Doing so, would be “a perverse, existential attack on a state” they wrote, and they accused Southampton’s Law School of “being used as an academic platform to advance not just legitimate Palestinian national rights, to which we have no objection, but rather to blacken, demonize and delegitimize the very right of existence of the State of Israel.
“What other state in the global community of nations – democratic or tyrannical – is ever subjected to such a critique? The Conference causes us great concern and distress. It will undoubtedly trouble greatly the members of the UK Jewish community,” they wrote.
Hosting of such an unbalanced conference, the Jewish leaders warned, would have “damaging consequences for student welfare and community relations on campus,” and might well affect the attractiveness of the School of Law for future UK and international students.
They concluded by saying they could not believe that the university and the law school wished to be party to “such a notorious campaign of denigration,” and asked the university to reconsider holding the event as the participants could have spent their time more constructively “addressing legal aspects of peace-building and reconciliation than engaging in such adult ‘agit-prop’ which advances merely a sectional and wholly partisan viewpoint.”
Biggs, according to sources, pointedly turned down their appeal, claiming that while the title of the conference raised an important question, the conference itself would “take no explicit perspective.”

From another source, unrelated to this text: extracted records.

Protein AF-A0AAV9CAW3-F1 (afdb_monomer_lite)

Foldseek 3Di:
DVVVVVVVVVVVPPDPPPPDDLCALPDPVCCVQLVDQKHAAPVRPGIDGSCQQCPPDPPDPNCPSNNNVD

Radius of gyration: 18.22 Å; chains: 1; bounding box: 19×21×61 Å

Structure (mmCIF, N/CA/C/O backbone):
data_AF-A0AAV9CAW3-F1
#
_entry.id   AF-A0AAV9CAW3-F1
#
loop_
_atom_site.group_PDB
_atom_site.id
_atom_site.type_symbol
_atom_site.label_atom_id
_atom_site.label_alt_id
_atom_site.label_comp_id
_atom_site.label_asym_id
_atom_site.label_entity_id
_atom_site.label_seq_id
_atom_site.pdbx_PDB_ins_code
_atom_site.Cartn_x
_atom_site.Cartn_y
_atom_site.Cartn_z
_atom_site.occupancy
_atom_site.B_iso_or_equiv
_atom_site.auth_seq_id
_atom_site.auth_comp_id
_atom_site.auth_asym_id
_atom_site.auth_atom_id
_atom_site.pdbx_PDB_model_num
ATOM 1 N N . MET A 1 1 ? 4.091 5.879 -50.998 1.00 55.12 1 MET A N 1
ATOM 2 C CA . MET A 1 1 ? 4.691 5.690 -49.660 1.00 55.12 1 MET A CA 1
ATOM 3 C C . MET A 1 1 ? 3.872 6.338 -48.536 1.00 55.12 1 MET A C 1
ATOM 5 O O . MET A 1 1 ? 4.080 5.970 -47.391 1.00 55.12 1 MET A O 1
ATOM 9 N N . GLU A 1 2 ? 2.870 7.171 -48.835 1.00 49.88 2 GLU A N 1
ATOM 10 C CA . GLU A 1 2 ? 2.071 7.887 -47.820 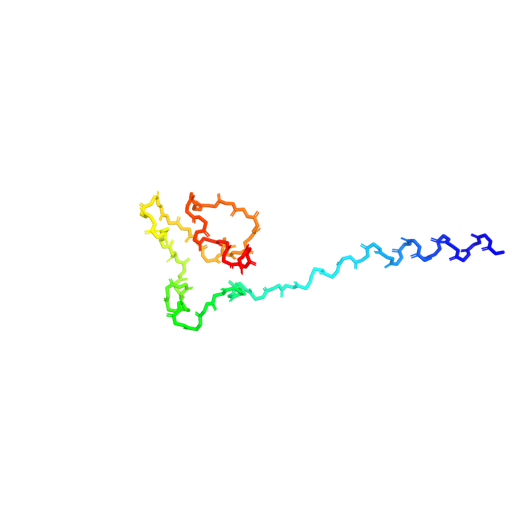1.00 49.88 2 GLU A CA 1
ATOM 11 C C . GLU A 1 2 ? 1.104 7.009 -46.996 1.00 49.88 2 GLU A C 1
ATOM 13 O O . GLU A 1 2 ? 0.853 7.295 -45.833 1.00 49.88 2 GLU A O 1
ATOM 18 N N . ALA A 1 3 ? 0.577 5.912 -47.559 1.00 51.00 3 ALA A N 1
ATOM 19 C CA . ALA A 1 3 ? -0.435 5.083 -46.883 1.00 51.00 3 ALA A CA 1
ATOM 20 C C . ALA A 1 3 ? 0.138 4.121 -45.823 1.00 51.00 3 ALA A C 1
ATOM 22 O O . ALA A 1 3 ? -0.590 3.641 -44.958 1.00 51.00 3 ALA A O 1
ATOM 23 N N . VAL A 1 4 ? 1.442 3.827 -45.882 1.00 55.72 4 VAL A N 1
ATOM 24 C CA . VAL A 1 4 ? 2.091 2.857 -44.980 1.00 55.72 4 VAL A CA 1
ATOM 25 C C . VAL A 1 4 ? 2.372 3.493 -43.616 1.00 55.72 4 VAL A C 1
ATOM 27 O O . VAL A 1 4 ? 2.248 2.837 -42.585 1.00 55.72 4 VAL A O 1
ATOM 30 N N . LEU A 1 5 ? 2.675 4.795 -43.603 1.00 54.12 5 LEU A N 1
ATOM 31 C CA . LEU A 1 5 ? 2.974 5.560 -42.393 1.00 54.12 5 LEU A CA 1
ATOM 32 C C . LEU A 1 5 ? 1.737 5.729 -41.496 1.00 54.12 5 LEU A C 1
ATOM 34 O O . LEU A 1 5 ? 1.844 5.656 -40.274 1.00 54.12 5 LEU A O 1
ATOM 38 N N . SER A 1 6 ? 0.554 5.872 -42.103 1.00 54.28 6 SER A N 1
ATOM 39 C CA . SER A 1 6 ? -0.712 5.979 -41.373 1.00 54.28 6 SER A CA 1
ATOM 40 C C . SER A 1 6 ? -1.090 4.695 -40.638 1.00 54.28 6 SER A C 1
ATOM 42 O O . SER A 1 6 ? -1.657 4.791 -39.560 1.00 54.28 6 SER A O 1
ATOM 44 N N . VAL A 1 7 ? -0.762 3.509 -41.167 1.00 53.25 7 VAL A N 1
ATOM 45 C CA . VAL A 1 7 ? -1.095 2.215 -40.533 1.00 53.25 7 VAL A CA 1
ATOM 46 C C . VAL A 1 7 ? -0.196 1.933 -39.324 1.00 53.25 7 VAL A C 1
ATOM 48 O O . VAL A 1 7 ? -0.674 1.446 -38.302 1.00 53.25 7 VAL A O 1
ATOM 51 N N . VAL A 1 8 ? 1.088 2.300 -39.393 1.00 55.06 8 VAL A N 1
ATOM 52 C CA . VAL A 1 8 ? 2.058 2.099 -38.299 1.00 55.06 8 VAL A CA 1
ATOM 53 C C . VAL A 1 8 ? 1.681 2.892 -37.042 1.00 55.06 8 VAL A C 1
ATOM 55 O O . VAL A 1 8 ? 1.835 2.386 -35.933 1.00 55.06 8 VAL A O 1
ATOM 58 N N . LEU A 1 9 ? 1.129 4.099 -37.204 1.00 53.53 9 LEU A N 1
ATOM 59 C CA . LEU A 1 9 ? 0.709 4.961 -36.090 1.00 53.53 9 LEU A CA 1
ATOM 60 C C . LEU A 1 9 ? -0.489 4.410 -35.298 1.00 53.53 9 LEU A C 1
ATOM 62 O O . LEU A 1 9 ? -0.647 4.727 -34.120 1.00 53.53 9 LEU A O 1
ATOM 66 N N . ILE A 1 10 ? -1.328 3.575 -35.916 1.00 55.44 10 ILE A N 1
ATOM 67 C CA . ILE A 1 10 ? -2.502 2.996 -35.241 1.00 55.44 10 ILE A CA 1
ATOM 68 C C . ILE A 1 10 ? -2.094 1.774 -34.403 1.00 55.44 10 ILE A C 1
ATOM 70 O O . ILE A 1 10 ? -2.647 1.552 -33.329 1.00 55.44 10 ILE A O 1
ATOM 74 N N . LEU A 1 11 ? -1.082 1.014 -34.840 1.00 54.69 11 LEU A N 1
ATOM 75 C CA . LEU A 1 11 ? -0.571 -0.152 -34.106 1.00 54.69 11 LEU A CA 1
ATOM 76 C C . LEU A 1 11 ? 0.348 0.200 -32.925 1.00 54.69 11 LEU A C 1
ATOM 78 O O . LEU A 1 11 ? 0.450 -0.586 -31.987 1.00 54.69 11 LEU A O 1
ATOM 82 N N . SER A 1 12 ? 1.000 1.363 -32.926 1.00 56.56 12 SER A N 1
ATOM 83 C CA . SER A 1 12 ? 1.899 1.791 -31.840 1.00 56.56 12 SER A CA 1
ATOM 84 C C . SER A 1 12 ? 1.177 2.280 -30.578 1.00 56.56 12 SER A C 1
ATOM 86 O O . SER A 1 12 ? 1.812 2.482 -29.545 1.00 56.56 12 SER A O 1
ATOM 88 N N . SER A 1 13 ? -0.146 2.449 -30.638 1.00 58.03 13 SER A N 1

She added that while the program was in the final stages of preparation, if the Jewish Leadership Council or the Board of Deputies of British Jews wanted to recommend suitable academic speakers, “the conference organizers were happy to receive their nominations.”
This reply was far from acceptable to the Jewish community and the Post can now disclose that Southampton’s unhelpful stance was cited at a private meeting held last month between top communal leaders and four vice chancellors from Universities UK, an umbrella group representing all UK university heads.
In their discussions the Jewish representatives – who included Britain’s ambassador to Israel, Matthew Gould – tried to frame a debate as to where the line is crossed between freedom of speech and discourse which affects Jewish academics and students on UK campuses.
The point was made that while some vice chancellors can and do try to intervene when there are specific difficulties raised with them, others tend to resort to the “freedom of speech” mode which effectively bars them from considering valid representations on behalf of the Jewish community.
It is understood that in Southampton’s case (its vice chancellor was not among the four in the Universities UK delegation), the university’s authorities have received around a dozen letters from Jewish organizations and correspondence from several members of Parliament asking the law school to cancel the event.
But a source close to the Jewish delegation told the Post on Tuesday that it was clear that Southampton was “not going to budge” and possibly that other factors may have intervened, not least of the revenue from a three-day event held during a vacation.